* [TASK DETAILS]:
Reproduce the entries below exactly, but only from the line containing "ATOM 22 O O" to the line containing "ATOM 36 N N", inclusive.

Recorded data:
────────────────────────────────────────
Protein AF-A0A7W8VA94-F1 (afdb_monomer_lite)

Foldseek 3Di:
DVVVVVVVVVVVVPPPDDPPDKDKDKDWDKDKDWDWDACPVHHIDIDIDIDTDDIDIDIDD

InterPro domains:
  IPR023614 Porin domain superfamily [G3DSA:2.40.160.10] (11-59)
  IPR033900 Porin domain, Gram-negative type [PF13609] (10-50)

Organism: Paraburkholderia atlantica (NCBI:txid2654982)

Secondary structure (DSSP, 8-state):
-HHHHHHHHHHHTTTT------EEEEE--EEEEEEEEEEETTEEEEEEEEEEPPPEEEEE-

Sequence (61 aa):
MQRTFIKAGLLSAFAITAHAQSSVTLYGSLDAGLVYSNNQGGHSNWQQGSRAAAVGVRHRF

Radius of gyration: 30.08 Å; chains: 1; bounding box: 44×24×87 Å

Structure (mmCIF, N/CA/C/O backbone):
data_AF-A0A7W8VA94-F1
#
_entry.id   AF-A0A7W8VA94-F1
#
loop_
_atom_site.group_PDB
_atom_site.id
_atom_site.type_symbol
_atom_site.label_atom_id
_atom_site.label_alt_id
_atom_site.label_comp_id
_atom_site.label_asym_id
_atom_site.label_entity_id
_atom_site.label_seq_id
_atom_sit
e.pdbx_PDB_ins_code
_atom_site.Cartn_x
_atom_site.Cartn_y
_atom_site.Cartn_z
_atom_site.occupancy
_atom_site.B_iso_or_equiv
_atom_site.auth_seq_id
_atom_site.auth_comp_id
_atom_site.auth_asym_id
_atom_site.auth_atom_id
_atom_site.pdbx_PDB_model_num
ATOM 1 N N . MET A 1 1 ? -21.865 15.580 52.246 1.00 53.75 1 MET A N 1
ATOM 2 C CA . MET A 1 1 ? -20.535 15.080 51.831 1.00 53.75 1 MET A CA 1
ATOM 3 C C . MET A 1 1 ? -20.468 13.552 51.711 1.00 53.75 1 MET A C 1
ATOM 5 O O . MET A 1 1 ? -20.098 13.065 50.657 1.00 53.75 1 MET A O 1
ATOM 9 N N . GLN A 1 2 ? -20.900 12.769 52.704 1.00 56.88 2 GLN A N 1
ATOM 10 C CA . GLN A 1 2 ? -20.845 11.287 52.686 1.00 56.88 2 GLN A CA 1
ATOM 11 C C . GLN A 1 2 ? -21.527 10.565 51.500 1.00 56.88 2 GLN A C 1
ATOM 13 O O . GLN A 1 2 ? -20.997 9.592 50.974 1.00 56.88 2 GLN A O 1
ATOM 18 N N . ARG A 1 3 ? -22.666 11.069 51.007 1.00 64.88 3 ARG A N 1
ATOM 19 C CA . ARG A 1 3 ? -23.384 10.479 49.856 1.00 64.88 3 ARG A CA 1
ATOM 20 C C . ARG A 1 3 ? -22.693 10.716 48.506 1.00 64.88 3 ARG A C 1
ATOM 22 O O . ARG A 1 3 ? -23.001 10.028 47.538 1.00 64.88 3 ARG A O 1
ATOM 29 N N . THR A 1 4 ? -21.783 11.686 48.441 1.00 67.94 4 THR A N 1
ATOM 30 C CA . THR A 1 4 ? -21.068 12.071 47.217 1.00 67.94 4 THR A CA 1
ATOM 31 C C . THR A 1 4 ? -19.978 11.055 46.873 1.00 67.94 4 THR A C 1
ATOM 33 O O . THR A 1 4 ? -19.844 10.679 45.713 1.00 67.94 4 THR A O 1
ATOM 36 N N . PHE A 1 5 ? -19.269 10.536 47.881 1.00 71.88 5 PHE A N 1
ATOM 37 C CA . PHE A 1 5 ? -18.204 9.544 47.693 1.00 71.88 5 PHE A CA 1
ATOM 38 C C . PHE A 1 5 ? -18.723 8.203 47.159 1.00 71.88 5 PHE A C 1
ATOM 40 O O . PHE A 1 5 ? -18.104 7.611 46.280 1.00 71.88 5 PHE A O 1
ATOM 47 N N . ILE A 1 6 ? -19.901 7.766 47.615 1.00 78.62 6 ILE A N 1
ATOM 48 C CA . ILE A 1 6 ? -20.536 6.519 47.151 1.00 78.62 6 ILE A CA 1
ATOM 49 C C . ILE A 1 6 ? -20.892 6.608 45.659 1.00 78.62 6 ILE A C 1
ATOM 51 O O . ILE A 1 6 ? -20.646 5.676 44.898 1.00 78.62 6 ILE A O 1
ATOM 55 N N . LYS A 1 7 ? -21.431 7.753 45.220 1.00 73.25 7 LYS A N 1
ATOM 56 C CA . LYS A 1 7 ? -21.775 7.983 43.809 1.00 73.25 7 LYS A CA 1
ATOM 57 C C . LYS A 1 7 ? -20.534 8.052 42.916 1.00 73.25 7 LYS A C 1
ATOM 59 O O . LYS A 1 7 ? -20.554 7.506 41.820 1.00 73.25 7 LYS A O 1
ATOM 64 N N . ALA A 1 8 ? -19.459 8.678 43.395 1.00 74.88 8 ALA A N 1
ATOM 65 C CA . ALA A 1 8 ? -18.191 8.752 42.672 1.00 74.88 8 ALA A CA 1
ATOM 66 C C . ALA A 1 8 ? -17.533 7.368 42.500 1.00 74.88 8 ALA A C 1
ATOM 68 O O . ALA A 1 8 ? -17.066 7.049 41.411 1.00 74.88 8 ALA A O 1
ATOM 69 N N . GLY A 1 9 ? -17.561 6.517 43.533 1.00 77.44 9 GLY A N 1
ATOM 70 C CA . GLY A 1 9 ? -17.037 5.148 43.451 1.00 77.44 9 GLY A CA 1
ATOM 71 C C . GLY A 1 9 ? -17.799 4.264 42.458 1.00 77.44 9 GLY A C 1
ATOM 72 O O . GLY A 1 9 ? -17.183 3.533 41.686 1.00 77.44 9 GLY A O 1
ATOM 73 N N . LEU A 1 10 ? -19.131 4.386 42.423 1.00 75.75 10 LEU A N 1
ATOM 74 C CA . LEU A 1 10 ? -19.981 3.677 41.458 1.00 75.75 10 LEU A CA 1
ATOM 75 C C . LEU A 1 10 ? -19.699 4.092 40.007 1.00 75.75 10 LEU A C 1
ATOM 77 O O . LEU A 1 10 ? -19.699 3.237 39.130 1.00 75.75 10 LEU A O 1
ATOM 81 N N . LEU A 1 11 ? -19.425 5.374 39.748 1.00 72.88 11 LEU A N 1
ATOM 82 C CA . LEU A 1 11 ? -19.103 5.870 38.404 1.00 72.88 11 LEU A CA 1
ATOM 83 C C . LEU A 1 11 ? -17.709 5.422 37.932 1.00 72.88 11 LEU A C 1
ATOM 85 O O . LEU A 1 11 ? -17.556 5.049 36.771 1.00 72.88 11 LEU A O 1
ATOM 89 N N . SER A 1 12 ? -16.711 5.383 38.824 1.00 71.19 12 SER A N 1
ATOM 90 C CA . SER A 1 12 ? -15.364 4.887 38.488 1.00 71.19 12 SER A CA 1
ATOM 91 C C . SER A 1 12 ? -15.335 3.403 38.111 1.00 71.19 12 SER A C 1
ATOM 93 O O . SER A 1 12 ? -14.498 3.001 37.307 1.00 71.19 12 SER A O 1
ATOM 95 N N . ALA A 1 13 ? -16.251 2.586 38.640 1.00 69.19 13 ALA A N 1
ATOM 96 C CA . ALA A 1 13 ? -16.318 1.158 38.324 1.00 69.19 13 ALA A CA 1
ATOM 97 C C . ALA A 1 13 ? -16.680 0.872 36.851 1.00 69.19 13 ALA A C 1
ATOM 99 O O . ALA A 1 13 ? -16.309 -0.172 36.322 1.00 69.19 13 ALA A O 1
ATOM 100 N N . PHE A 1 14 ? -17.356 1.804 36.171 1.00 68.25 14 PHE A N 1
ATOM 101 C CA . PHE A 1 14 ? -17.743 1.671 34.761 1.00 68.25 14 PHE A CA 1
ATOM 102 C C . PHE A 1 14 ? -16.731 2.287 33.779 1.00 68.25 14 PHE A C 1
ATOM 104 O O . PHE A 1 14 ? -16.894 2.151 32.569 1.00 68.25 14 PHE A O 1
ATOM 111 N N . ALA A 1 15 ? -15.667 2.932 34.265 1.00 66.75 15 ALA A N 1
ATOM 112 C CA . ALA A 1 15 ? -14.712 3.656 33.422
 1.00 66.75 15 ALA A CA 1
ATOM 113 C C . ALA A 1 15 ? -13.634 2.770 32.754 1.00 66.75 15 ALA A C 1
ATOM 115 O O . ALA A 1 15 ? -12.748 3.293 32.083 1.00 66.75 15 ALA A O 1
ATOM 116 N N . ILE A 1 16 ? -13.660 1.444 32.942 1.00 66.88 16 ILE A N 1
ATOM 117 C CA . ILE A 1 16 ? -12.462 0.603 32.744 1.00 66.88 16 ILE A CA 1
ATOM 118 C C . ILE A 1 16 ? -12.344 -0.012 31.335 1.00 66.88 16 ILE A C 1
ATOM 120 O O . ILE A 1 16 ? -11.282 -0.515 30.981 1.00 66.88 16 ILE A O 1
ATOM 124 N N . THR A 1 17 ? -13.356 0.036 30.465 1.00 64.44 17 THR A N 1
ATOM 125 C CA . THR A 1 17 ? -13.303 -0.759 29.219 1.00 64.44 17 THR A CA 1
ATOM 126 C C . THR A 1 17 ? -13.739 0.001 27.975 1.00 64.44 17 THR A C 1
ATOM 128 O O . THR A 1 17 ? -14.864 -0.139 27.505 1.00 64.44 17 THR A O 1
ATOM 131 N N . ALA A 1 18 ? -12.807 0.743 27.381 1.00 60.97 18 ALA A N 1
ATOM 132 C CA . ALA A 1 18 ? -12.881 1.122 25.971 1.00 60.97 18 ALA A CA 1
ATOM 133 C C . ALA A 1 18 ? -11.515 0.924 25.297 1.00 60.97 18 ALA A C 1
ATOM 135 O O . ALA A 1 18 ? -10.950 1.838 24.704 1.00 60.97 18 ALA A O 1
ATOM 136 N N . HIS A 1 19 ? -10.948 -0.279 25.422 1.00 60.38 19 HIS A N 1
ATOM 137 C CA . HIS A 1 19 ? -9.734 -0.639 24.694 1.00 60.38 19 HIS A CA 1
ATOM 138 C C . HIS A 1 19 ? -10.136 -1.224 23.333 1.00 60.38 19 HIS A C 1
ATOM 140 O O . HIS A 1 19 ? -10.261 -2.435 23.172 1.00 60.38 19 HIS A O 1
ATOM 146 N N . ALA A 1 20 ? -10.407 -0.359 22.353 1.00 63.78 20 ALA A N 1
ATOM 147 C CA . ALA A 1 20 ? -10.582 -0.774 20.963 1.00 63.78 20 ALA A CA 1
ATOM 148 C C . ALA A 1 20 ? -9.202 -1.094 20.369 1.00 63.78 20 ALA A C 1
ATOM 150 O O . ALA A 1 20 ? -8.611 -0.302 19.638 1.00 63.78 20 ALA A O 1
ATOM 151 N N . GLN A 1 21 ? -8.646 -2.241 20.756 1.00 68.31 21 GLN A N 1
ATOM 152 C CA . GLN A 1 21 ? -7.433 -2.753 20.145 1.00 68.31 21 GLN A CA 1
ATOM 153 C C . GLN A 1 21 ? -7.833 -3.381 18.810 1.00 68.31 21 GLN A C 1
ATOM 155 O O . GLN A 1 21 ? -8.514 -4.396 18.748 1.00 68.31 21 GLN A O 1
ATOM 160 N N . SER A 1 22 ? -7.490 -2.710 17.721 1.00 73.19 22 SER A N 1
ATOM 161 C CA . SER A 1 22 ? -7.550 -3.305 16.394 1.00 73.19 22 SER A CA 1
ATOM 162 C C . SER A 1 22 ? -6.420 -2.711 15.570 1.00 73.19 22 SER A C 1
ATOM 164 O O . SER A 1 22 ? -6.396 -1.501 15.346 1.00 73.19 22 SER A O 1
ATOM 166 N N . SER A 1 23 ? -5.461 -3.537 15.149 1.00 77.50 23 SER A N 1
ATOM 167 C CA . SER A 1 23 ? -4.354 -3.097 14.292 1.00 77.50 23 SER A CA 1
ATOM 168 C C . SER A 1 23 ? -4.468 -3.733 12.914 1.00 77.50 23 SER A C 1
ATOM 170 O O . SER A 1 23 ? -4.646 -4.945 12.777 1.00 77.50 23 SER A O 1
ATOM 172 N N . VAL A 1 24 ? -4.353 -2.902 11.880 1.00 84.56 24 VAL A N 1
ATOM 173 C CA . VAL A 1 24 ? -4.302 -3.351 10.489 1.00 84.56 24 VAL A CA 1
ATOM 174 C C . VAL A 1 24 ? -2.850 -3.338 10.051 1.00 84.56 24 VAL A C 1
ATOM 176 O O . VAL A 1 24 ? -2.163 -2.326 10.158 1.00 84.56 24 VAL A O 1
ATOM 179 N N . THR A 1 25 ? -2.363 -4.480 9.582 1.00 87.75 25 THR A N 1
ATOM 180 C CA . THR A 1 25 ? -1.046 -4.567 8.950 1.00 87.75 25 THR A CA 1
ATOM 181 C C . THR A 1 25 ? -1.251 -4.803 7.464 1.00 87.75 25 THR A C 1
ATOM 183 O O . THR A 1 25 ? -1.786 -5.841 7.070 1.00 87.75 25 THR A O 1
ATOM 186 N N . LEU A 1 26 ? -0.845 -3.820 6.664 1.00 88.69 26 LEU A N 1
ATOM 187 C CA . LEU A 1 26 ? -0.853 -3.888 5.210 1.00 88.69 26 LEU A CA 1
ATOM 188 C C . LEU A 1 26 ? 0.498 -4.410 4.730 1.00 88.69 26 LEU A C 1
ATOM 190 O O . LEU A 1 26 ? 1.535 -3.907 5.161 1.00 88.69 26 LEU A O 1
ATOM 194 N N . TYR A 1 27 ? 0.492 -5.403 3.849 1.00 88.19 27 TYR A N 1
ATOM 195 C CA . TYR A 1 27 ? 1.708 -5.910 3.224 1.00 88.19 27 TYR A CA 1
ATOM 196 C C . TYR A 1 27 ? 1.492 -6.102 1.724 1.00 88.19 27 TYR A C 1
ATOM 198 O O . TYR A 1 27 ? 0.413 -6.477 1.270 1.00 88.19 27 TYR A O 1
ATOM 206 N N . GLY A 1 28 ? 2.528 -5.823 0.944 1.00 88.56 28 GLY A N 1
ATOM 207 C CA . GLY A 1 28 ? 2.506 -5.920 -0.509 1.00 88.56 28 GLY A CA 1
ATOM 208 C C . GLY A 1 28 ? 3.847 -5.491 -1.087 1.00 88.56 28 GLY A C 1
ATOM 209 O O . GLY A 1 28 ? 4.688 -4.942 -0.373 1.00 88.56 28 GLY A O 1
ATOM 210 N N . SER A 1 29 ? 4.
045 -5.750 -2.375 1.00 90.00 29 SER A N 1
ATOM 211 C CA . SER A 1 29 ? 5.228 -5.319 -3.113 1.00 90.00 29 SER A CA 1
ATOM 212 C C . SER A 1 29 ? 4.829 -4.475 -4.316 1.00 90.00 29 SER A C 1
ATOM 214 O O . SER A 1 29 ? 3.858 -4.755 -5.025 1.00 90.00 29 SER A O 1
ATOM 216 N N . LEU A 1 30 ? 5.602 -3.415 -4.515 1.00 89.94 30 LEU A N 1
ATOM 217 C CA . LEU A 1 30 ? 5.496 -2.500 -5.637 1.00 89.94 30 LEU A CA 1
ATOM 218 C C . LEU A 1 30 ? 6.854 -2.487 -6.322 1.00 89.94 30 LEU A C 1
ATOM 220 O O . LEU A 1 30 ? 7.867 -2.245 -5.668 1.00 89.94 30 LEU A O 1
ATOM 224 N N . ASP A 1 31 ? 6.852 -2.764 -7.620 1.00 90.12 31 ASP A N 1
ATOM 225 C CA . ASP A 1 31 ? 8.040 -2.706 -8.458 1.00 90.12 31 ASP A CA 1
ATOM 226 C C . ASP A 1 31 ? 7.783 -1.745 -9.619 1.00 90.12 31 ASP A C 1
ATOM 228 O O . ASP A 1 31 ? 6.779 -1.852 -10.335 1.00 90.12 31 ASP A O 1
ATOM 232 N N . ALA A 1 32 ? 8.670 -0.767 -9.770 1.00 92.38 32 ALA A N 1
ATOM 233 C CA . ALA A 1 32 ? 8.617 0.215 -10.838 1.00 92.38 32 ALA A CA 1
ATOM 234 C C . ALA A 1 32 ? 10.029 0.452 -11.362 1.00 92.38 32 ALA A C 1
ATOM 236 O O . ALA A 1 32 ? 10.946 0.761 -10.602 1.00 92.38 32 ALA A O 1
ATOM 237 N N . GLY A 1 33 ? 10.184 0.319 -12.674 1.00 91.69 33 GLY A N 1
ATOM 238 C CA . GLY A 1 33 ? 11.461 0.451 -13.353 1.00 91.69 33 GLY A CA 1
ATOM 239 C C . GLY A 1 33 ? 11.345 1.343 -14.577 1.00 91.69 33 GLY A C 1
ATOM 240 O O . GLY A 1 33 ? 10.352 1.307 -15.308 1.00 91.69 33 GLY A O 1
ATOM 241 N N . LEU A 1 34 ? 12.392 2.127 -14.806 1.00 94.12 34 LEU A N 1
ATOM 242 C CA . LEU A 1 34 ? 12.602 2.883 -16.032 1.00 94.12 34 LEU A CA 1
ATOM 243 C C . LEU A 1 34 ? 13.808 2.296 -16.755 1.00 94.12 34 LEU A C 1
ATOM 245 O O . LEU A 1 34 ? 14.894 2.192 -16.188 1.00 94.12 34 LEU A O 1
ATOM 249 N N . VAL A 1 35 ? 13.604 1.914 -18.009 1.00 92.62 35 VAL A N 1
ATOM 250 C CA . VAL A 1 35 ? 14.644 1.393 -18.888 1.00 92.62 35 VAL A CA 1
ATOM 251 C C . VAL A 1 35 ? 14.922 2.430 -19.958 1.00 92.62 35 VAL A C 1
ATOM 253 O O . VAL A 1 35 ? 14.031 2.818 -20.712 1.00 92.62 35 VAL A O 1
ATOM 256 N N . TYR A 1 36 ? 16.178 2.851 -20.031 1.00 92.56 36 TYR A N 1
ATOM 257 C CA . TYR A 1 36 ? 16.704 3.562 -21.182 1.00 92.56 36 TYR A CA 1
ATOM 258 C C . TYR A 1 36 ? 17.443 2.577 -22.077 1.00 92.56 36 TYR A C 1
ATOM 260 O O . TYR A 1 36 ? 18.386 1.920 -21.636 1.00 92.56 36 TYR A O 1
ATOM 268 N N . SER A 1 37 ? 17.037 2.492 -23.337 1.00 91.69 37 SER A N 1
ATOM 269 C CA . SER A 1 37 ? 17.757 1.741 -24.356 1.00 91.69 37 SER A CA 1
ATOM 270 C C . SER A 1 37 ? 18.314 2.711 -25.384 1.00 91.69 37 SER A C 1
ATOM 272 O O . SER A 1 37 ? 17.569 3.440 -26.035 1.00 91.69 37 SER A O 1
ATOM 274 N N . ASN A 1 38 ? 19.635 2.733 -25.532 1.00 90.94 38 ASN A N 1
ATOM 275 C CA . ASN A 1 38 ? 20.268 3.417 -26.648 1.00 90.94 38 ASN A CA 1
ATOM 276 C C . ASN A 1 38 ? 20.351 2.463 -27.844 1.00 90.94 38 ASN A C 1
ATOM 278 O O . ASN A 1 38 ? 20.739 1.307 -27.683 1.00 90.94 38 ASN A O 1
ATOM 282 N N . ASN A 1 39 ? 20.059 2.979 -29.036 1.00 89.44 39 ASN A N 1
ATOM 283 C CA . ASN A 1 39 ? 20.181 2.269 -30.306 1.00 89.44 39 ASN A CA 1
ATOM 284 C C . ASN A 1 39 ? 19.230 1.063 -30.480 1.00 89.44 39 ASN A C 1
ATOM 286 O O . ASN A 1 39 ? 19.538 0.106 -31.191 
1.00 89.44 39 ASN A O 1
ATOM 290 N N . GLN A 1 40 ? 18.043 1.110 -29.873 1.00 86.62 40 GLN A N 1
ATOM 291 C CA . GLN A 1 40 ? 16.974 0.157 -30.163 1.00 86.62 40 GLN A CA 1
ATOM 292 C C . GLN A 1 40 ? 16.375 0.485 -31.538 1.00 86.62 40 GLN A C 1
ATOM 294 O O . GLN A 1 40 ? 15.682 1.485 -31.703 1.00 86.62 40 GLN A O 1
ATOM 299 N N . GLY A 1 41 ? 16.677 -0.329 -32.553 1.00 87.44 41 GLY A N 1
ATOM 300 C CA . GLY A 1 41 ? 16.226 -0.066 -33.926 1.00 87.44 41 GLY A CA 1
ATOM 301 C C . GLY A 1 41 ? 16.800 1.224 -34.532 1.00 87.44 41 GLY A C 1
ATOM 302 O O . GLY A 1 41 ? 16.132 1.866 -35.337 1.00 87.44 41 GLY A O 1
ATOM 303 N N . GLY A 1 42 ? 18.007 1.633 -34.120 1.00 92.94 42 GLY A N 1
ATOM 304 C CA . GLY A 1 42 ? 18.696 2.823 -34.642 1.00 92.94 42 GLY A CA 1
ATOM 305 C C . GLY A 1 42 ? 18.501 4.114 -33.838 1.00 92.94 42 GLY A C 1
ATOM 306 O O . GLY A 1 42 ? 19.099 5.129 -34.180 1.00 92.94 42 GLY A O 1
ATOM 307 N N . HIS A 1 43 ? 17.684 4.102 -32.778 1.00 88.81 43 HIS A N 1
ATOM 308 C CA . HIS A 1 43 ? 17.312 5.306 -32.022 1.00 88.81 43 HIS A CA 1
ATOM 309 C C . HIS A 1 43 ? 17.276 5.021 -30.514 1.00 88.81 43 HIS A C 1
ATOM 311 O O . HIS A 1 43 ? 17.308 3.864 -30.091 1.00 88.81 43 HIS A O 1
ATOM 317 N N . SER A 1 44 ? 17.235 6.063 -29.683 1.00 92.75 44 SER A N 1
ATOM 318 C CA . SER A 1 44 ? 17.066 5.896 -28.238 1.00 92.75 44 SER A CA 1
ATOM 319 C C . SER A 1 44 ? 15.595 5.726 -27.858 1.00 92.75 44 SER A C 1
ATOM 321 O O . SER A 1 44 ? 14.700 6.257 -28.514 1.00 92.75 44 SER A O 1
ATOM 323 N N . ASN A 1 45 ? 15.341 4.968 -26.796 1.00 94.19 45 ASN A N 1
────────────────────────────────────────
* [RESPONSE]:
ATOM 22 O O . ARG A 1 3 ? -23.001 10.028 47.538 1.00 64.88 3 ARG A O 1
ATOM 29 N N . THR A 1 4 ? -21.783 11.686 48.441 1.00 67.94 4 THR A N 1
ATOM 30 C CA . THR A 1 4 ? -21.068 12.071 47.217 1.00 67.94 4 THR A CA 1
ATOM 31 C C . THR A 1 4 ? -19.978 11.055 46.873 1.00 67.94 4 THR A C 1
ATOM 33 O O . THR A 1 4 ? -19.844 10.679 45.713 1.00 67.94 4 THR A O 1
ATOM 36 N N . PHE A 1 5 ? -19.269 10.536 47.881 1.00 71.88 5 PHE A N 1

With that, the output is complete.